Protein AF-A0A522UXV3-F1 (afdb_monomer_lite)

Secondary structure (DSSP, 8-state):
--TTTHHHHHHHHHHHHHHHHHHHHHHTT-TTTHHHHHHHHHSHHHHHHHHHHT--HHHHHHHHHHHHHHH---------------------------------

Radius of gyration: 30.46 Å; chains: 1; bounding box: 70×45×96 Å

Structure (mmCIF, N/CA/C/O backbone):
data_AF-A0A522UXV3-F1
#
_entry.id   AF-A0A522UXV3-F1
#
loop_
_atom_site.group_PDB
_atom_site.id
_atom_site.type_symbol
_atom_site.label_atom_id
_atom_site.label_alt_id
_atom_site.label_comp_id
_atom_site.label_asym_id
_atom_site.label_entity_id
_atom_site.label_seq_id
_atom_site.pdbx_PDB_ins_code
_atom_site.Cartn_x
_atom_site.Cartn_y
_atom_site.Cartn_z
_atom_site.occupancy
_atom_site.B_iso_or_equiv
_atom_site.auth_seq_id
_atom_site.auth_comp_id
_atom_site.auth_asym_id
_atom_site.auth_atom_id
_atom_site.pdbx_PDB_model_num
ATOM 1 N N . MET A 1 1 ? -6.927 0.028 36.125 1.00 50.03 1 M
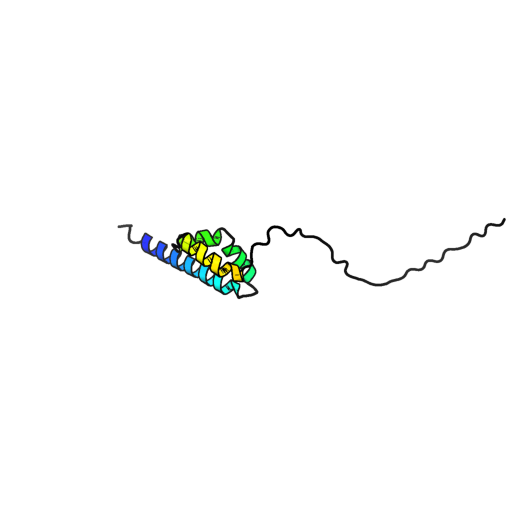ET A N 1
ATOM 2 C CA . MET A 1 1 ? -6.816 1.247 35.292 1.00 50.03 1 MET A CA 1
ATOM 3 C C . MET A 1 1 ? -5.776 1.011 34.187 1.00 50.03 1 MET A C 1
ATOM 5 O O . MET A 1 1 ? -4.744 1.660 34.211 1.00 50.03 1 MET A O 1
ATOM 9 N N . ASN A 1 2 ? -6.008 0.096 33.234 1.00 55.78 2 ASN A N 1
ATOM 10 C CA . ASN A 1 2 ? -5.019 -0.204 32.173 1.00 55.78 2 ASN A CA 1
ATOM 11 C C . ASN A 1 2 ? -5.541 0.059 30.745 1.00 55.78 2 ASN A C 1
ATOM 13 O O . ASN A 1 2 ? -4.748 0.121 29.811 1.00 55.78 2 ASN A O 1
ATOM 17 N N . ASP A 1 3 ? -6.834 0.337 30.573 1.00 58.28 3 ASP A N 1
ATOM 18 C CA . ASP A 1 3 ? -7.472 0.434 29.249 1.00 58.28 3 ASP A CA 1
ATOM 19 C C . ASP A 1 3 ? -7.200 1.748 28.496 1.00 58.28 3 ASP A C 1
ATOM 21 O O . ASP A 1 3 ? -7.432 1.847 27.294 1.00 58.28 3 ASP A O 1
ATOM 25 N N . ARG A 1 4 ? -6.679 2.783 29.172 1.00 56.56 4 ARG A N 1
ATOM 26 C CA . ARG A 1 4 ? -6.411 4.088 28.535 1.00 56.56 4 ARG A CA 1
ATOM 27 C C . ARG A 1 4 ? -5.088 4.159 27.773 1.00 56.56 4 ARG A C 1
ATOM 29 O O . ARG A 1 4 ? -4.943 5.049 26.943 1.00 56.56 4 ARG A O 1
ATOM 36 N N . LYS A 1 5 ? -4.140 3.251 28.029 1.00 53.41 5 LYS A N 1
ATOM 37 C CA . LYS A 1 5 ? -2.802 3.315 27.416 1.00 53.41 5 LYS A CA 1
ATOM 38 C C . LYS A 1 5 ? -2.762 2.654 26.029 1.00 53.41 5 LYS A C 1
ATOM 40 O O . LYS A 1 5 ? -2.217 3.234 25.102 1.00 53.41 5 LYS A O 1
ATOM 45 N N . GLN A 1 6 ? -3.461 1.529 25.846 1.00 55.06 6 GLN A N 1
ATOM 46 C CA . GLN A 1 6 ? -3.491 0.783 24.573 1.00 55.06 6 GLN A CA 1
ATOM 47 C C . GLN A 1 6 ? -4.120 1.547 23.396 1.00 55.06 6 GLN A C 1
ATOM 49 O O . GLN A 1 6 ? -3.784 1.303 22.237 1.00 55.06 6 GLN A O 1
ATOM 54 N N . LYS A 1 7 ? -5.030 2.488 23.670 1.00 59.12 7 LYS A N 1
ATOM 55 C CA . LYS A 1 7 ? -5.713 3.249 22.615 1.00 59.12 7 LYS A CA 1
ATOM 56 C C . LYS A 1 7 ? -4.806 4.296 21.949 1.00 59.12 7 LYS A C 1
ATOM 58 O O . LYS A 1 7 ? -5.055 4.666 20.809 1.00 59.12 7 LYS A O 1
ATOM 63 N N . GLY A 1 8 ? -3.772 4.770 22.651 1.00 63.69 8 GLY A N 1
ATOM 64 C CA . GLY A 1 8 ? -2.808 5.734 22.107 1.00 63.69 8 GLY A CA 1
ATOM 65 C C . GLY A 1 8 ? -1.818 5.080 21.144 1.00 63.69 8 GLY A C 1
ATOM 66 O O . GLY A 1 8 ? -1.619 5.573 20.036 1.00 63.69 8 GLY A O 1
ATOM 67 N N . ASP A 1 9 ? -1.276 3.924 21.531 1.00 72.88 9 ASP A N 1
ATOM 68 C CA . ASP A 1 9 ? -0.277 3.197 20.738 1.00 72.88 9 ASP A CA 1
ATOM 69 C C . ASP A 1 9 ? -0.862 2.693 19.406 1.00 72.88 9 ASP A C 1
ATOM 71 O O . ASP A 1 9 ? -0.232 2.793 18.356 1.00 72.88 9 ASP A O 1
ATOM 75 N N . THR A 1 10 ? -2.115 2.231 19.421 1.00 80.25 10 THR A N 1
ATOM 76 C CA . THR A 1 10 ? -2.828 1.786 18.209 1.00 80.25 10 THR A CA 1
ATOM 77 C C . THR A 1 10 ? -3.113 2.928 17.231 1.00 80.25 10 THR A C 1
ATOM 79 O O . THR A 1 10 ? -3.020 2
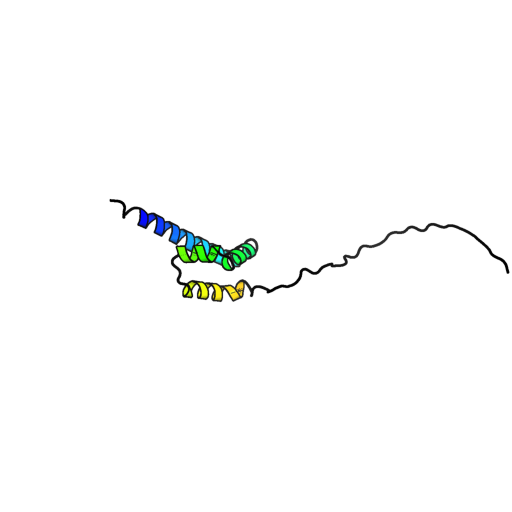.735 16.022 1.00 80.25 10 THR A O 1
ATOM 82 N N . MET A 1 11 ? -3.405 4.133 17.730 1.00 84.06 11 MET A N 1
ATOM 83 C CA . MET A 1 11 ? -3.629 5.312 16.887 1.00 84.06 11 MET A CA 1
ATOM 84 C C . MET A 1 11 ? -2.334 5.781 16.213 1.00 84.06 11 MET A C 1
ATOM 86 O O . MET A 1 11 ? -2.350 6.135 15.038 1.00 84.06 11 MET A O 1
ATOM 90 N N . MET A 1 12 ? -1.209 5.723 16.933 1.00 92.19 12 MET A N 1
ATOM 91 C CA . MET A 1 12 ? 0.105 6.078 16.392 1.00 92.19 12 MET A CA 1
ATOM 92 C C . MET A 1 12 ? 0.557 5.101 15.301 1.00 92.19 12 MET A C 1
ATOM 94 O O . MET A 1 12 ? 1.011 5.536 14.246 1.00 92.19 12 MET A O 1
ATOM 98 N N . LEU A 1 13 ? 0.388 3.793 15.525 1.00 93.62 13 LEU A N 1
ATOM 99 C CA . LEU A 1 13 ? 0.706 2.767 14.526 1.00 93.62 13 LEU A CA 1
ATOM 100 C C . LEU A 1 13 ? -0.153 2.910 13.269 1.00 93.62 13 LEU A C 1
ATOM 102 O O . LEU A 1 13 ? 0.366 2.798 12.162 1.00 93.62 13 LEU A O 1
ATOM 106 N N . ARG A 1 14 ? -1.443 3.219 13.436 1.00 95.25 14 ARG A N 1
ATOM 107 C CA . ARG A 1 14 ? -2.356 3.486 12.323 1.00 95.25 14 ARG A CA 1
ATOM 108 C C . ARG A 1 14 ? -1.878 4.660 11.471 1.00 95.25 14 ARG A C 1
ATOM 110 O O . ARG A 1 14 ? -1.740 4.507 10.263 1.00 95.25 14 ARG A O 1
ATOM 117 N N . SER A 1 15 ? -1.571 5.799 12.092 1.00 96.12 15 SER A N 1
ATOM 118 C CA . SER A 1 15 ? -1.071 6.974 11.368 1.00 96.12 15 SER A CA 1
ATOM 119 C C . SER A 1 15 ? 0.295 6.737 10.724 1.00 96.12 15 SER A C 1
ATOM 121 O O . SER A 1 15 ? 0.550 7.244 9.635 1.00 96.12 15 SER A O 1
ATOM 123 N N . LEU A 1 16 ? 1.166 5.946 11.357 1.00 97.19 16 LEU A N 1
ATOM 124 C CA . LEU A 1 16 ? 2.438 5.549 10.759 1.00 97.19 16 LEU A CA 1
ATOM 125 C C . LEU A 1 16 ? 2.220 4.695 9.505 1.00 97.19 16 LEU A C 1
ATOM 127 O O . LEU A 1 16 ? 2.830 4.964 8.476 1.00 97.19 16 LEU A O 1
ATOM 131 N N . ALA A 1 17 ? 1.335 3.701 9.572 1.00 97.44 17 ALA A N 1
ATOM 132 C CA . ALA A 1 17 ? 1.025 2.847 8.432 1.00 97.44 17 ALA A CA 1
ATOM 133 C C . ALA A 1 17 ? 0.374 3.629 7.278 1.00 97.44 17 ALA A C 1
ATOM 135 O O . ALA A 1 17 ? 0.759 3.445 6.125 1.00 97.44 17 ALA A O 1
ATOM 136 N N . GLU A 1 18 ? -0.547 4.552 7.581 1.00 97.50 18 GLU A N 1
ATOM 137 C CA . GLU A 1 18 ? -1.101 5.496 6.598 1.00 97.50 18 GLU A CA 1
ATOM 138 C C . GLU A 1 18 ? 0.015 6.327 5.940 1.00 97.50 18 GLU A C 1
ATOM 140 O O . GLU A 1 18 ? 0.057 6.446 4.715 1.00 97.50 18 GLU A O 1
ATOM 145 N N . GLY A 1 19 ? 0.954 6.846 6.737 1.00 97.75 19 GLY A N 1
ATOM 146 C CA . GLY A 1 19 ? 2.107 7.601 6.247 1.00 97.75 19 GLY A CA 1
ATOM 147 C C . GLY A 1 19 ? 3.016 6.787 5.326 1.00 97.75 19 GLY A C 1
ATOM 148 O O . GLY A 1 19 ? 3.391 7.275 4.266 1.00 97.75 19 GLY A O 1
ATOM 149 N N . ILE A 1 20 ? 3.320 5.534 5.680 1.00 97.94 20 ILE A N 1
ATOM 150 C CA . ILE A 1 20 ? 4.141 4.632 4.852 1.00 97.94 20 ILE A CA 1
ATOM 151 C C . ILE A 1 20 ? 3.466 4.366 3.504 1.00 97.94 20 ILE A C 1
ATOM 153 O O . ILE A 1 20 ? 4.126 4.426 2.466 1.00 97.94 20 ILE A O 1
ATOM 157 N N . ILE A 1 21 ? 2.153 4.106 3.501 1.00 97.88 21 ILE A N 1
ATOM 158 C CA . ILE A 1 21 ? 1.396 3.883 2.263 1.00 97.88 21 ILE A CA 1
ATOM 159 C C . ILE A 1 21 ? 1.454 5.133 1.383 1.00 97.88 21 ILE A C 1
ATOM 161 O O . ILE A 1 21 ? 1.759 5.021 0.199 1.00 97.88 21 ILE A O 1
ATOM 165 N N . LEU A 1 22 ? 1.190 6.317 1.945 1.00 96.88 22 LEU A N 1
ATOM 166 C CA . LEU A 1 22 ? 1.203 7.576 1.194 1.00 96.88 22 LEU A CA 1
ATOM 167 C C . LEU A 1 22 ? 2.592 7.919 0.646 1.00 96.88 22 LEU A C 1
ATOM 169 O O . LEU A 1 22 ? 2.693 8.292 -0.520 1.00 96.88 22 LEU A O 1
ATOM 173 N N . GLN A 1 23 ? 3.645 7.731 1.443 1.00 97.12 23 GLN A N 1
ATOM 174 C CA . GLN A 1 23 ? 5.027 7.914 0.998 1.00 97.12 23 GLN A CA 1
ATOM 175 C C . GLN A 1 23 ? 5.349 6.973 -0.166 1.00 97.12 23 GLN A C 1
ATOM 177 O O . GLN A 1 23 ? 5.845 7.407 -1.199 1.00 97.12 23 GLN A O 1
ATOM 182 N N . SER A 1 24 ? 4.965 5.699 -0.048 1.00 96.25 24 SER A N 1
ATOM 183 C CA . SER A 1 24 ? 5.181 4.711 -1.109 1.00 96.25 24 SER A CA 1
ATOM 184 C C . SER A 1 24 ? 4.422 5.070 -2.390 1.00 96.25 24 SER A C 1
ATOM 186 O O . SER A 1 24 ? 4.929 4.819 -3.483 1.00 96.25 24 SER A O 1
ATOM 188 N N . VAL A 1 25 ? 3.224 5.668 -2.281 1.00 95.62 25 VAL A N 1
ATOM 189 C CA . VAL A 1 25 ? 2.488 6.208 -3.438 1.00 95.62 25 VAL A CA 1
ATOM 190 C C . VAL A 1 25 ? 3.273 7.345 -4.090 1.00 95.62 25 VAL A C 1
ATOM 192 O O . VAL A 1 25 ? 3.415 7.329 -5.307 1.00 95.62 25 VAL A O 1
ATOM 195 N N . GLU A 1 26 ? 3.784 8.312 -3.327 1.00 94.31 26 GLU A N 1
ATOM 196 C CA . GLU A 1 26 ? 4.586 9.424 -3.865 1.00 94.31 26 GLU A CA 1
ATOM 197 C C . GLU A 1 26 ? 5.847 8.916 -4.576 1.00 94.31 26 GLU A C 1
ATOM 199 O O . GLU A 1 26 ? 6.144 9.307 -5.708 1.00 94.31 26 GLU A O 1
ATOM 204 N N . ASP A 1 27 ? 6.521 7.953 -3.954 1.00 94.94 27 ASP A N 1
ATOM 205 C CA . ASP A 1 27 ? 7.749 7.343 -4.449 1.00 94.94 27 ASP A CA 1
ATOM 206 C C . ASP A 1 27 ? 7.556 6.578 -5.774 1.00 94.94 27 ASP A C 1
ATOM 208 O O . ASP A 1 27 ? 8.528 6.356 -6.497 1.00 94.94 27 ASP A O 1
ATOM 212 N N . LEU A 1 28 ? 6.318 6.250 -6.177 1.00 92.75 28 LEU A N 1
ATOM 213 C CA . LEU A 1 28 ? 6.050 5.703 -7.516 1.00 92.75 28 LEU A CA 1
ATOM 214 C C . LEU A 1 28 ? 6.366 6.695 -8.648 1.00 92.75 28 LEU A C 1
ATOM 216 O O . LEU A 1 28 ? 6.625 6.277 -9.773 1.00 92.75 28 LEU A O 1
ATOM 220 N N . TRP A 1 29 ? 6.363 8.000 -8.380 1.00 91.06 29 TRP A N 1
ATOM 221 C CA . TRP A 1 29 ? 6.765 9.016 -9.360 1.00 91.06 29 TRP A CA 1
ATOM 222 C C . TRP A 1 29 ? 8.240 9.416 -9.236 1.00 91.06 29 TRP A C 1
ATOM 224 O O . TRP A 1 29 ? 8.728 10.209 -10.044 1.00 91.06 29 TRP A O 1
ATOM 234 N N . ASN A 1 30 ? 8.969 8.855 -8.268 1.00 90.19 30 ASN A N 1
ATOM 235 C CA . ASN A 1 30 ? 10.397 9.076 -8.096 1.00 90.19 30 ASN A CA 1
ATOM 236 C C . ASN A 1 30 ? 11.199 7.931 -8.734 1.00 90.19 30 ASN A C 1
ATOM 238 O O . ASN A 1 30 ? 11.122 6.788 -8.299 1.00 90.19 30 ASN A O 1
ATOM 242 N N . ASN A 1 31 ? 12.025 8.234 -9.739 1.00 89.88 31 ASN A N 1
ATOM 243 C CA . ASN A 1 31 ? 12.818 7.224 -10.452 1.00 89.88 31 ASN A CA 1
ATOM 244 C C . ASN A 1 31 ? 13.747 6.397 -9.544 1.00 89.88 31 ASN A C 1
ATOM 246 O O . ASN A 1 31 ? 14.040 5.249 -9.883 1.00 89.88 31 ASN A O 1
ATOM 250 N N . GLU A 1 32 ? 14.215 6.962 -8.429 1.00 93.94 32 GLU A N 1
ATOM 251 C CA . GLU A 1 32 ? 15.125 6.282 -7.499 1.00 93.94 32 GLU A CA 1
ATOM 252 C C . GLU A 1 32 ? 14.394 5.237 -6.645 1.00 93.94 32 GLU A C 1
ATOM 254 O O . GLU A 1 32 ? 14.914 4.140 -6.455 1.00 93.94 32 GLU A O 1
ATOM 259 N N . HIS A 1 33 ? 13.158 5.531 -6.231 1.00 92.25 33 HIS A N 1
ATOM 260 C CA . HIS A 1 33 ? 12.369 4.690 -5.319 1.00 92.25 33 HIS A CA 1
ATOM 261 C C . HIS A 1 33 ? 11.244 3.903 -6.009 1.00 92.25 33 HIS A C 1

★ ★ ★ ★

Problem description:
In the listing above, find the line with "ATOM 213 C CA" and the line with "ATOM 221 C CA"; set down exactly those two lines and every line between them, nothing more.

Exercise result:
ATOM 213 C CA . LEU A 1 28 ? 6.050 5.703 -7.516 1.00 92.75 28 LEU A CA 1
ATOM 214 C C . LEU A 1 28 ? 6.366 6.695 -8.648 1.00 92.75 28 LEU A C 1
ATOM 216 O O . LEU A 1 28 ? 6.625 6.277 -9.773 1.00 92.75 28 LEU A O 1
ATOM 220 N N . TRP A 1 29 ? 6.363 8.000 -8.380 1.00 91.06 29 TRP A N 1
ATOM 221 C CA . TRP A 1 29 ? 6.765 9.016 -9.360 1.00 91.06 29 TRP A CA 1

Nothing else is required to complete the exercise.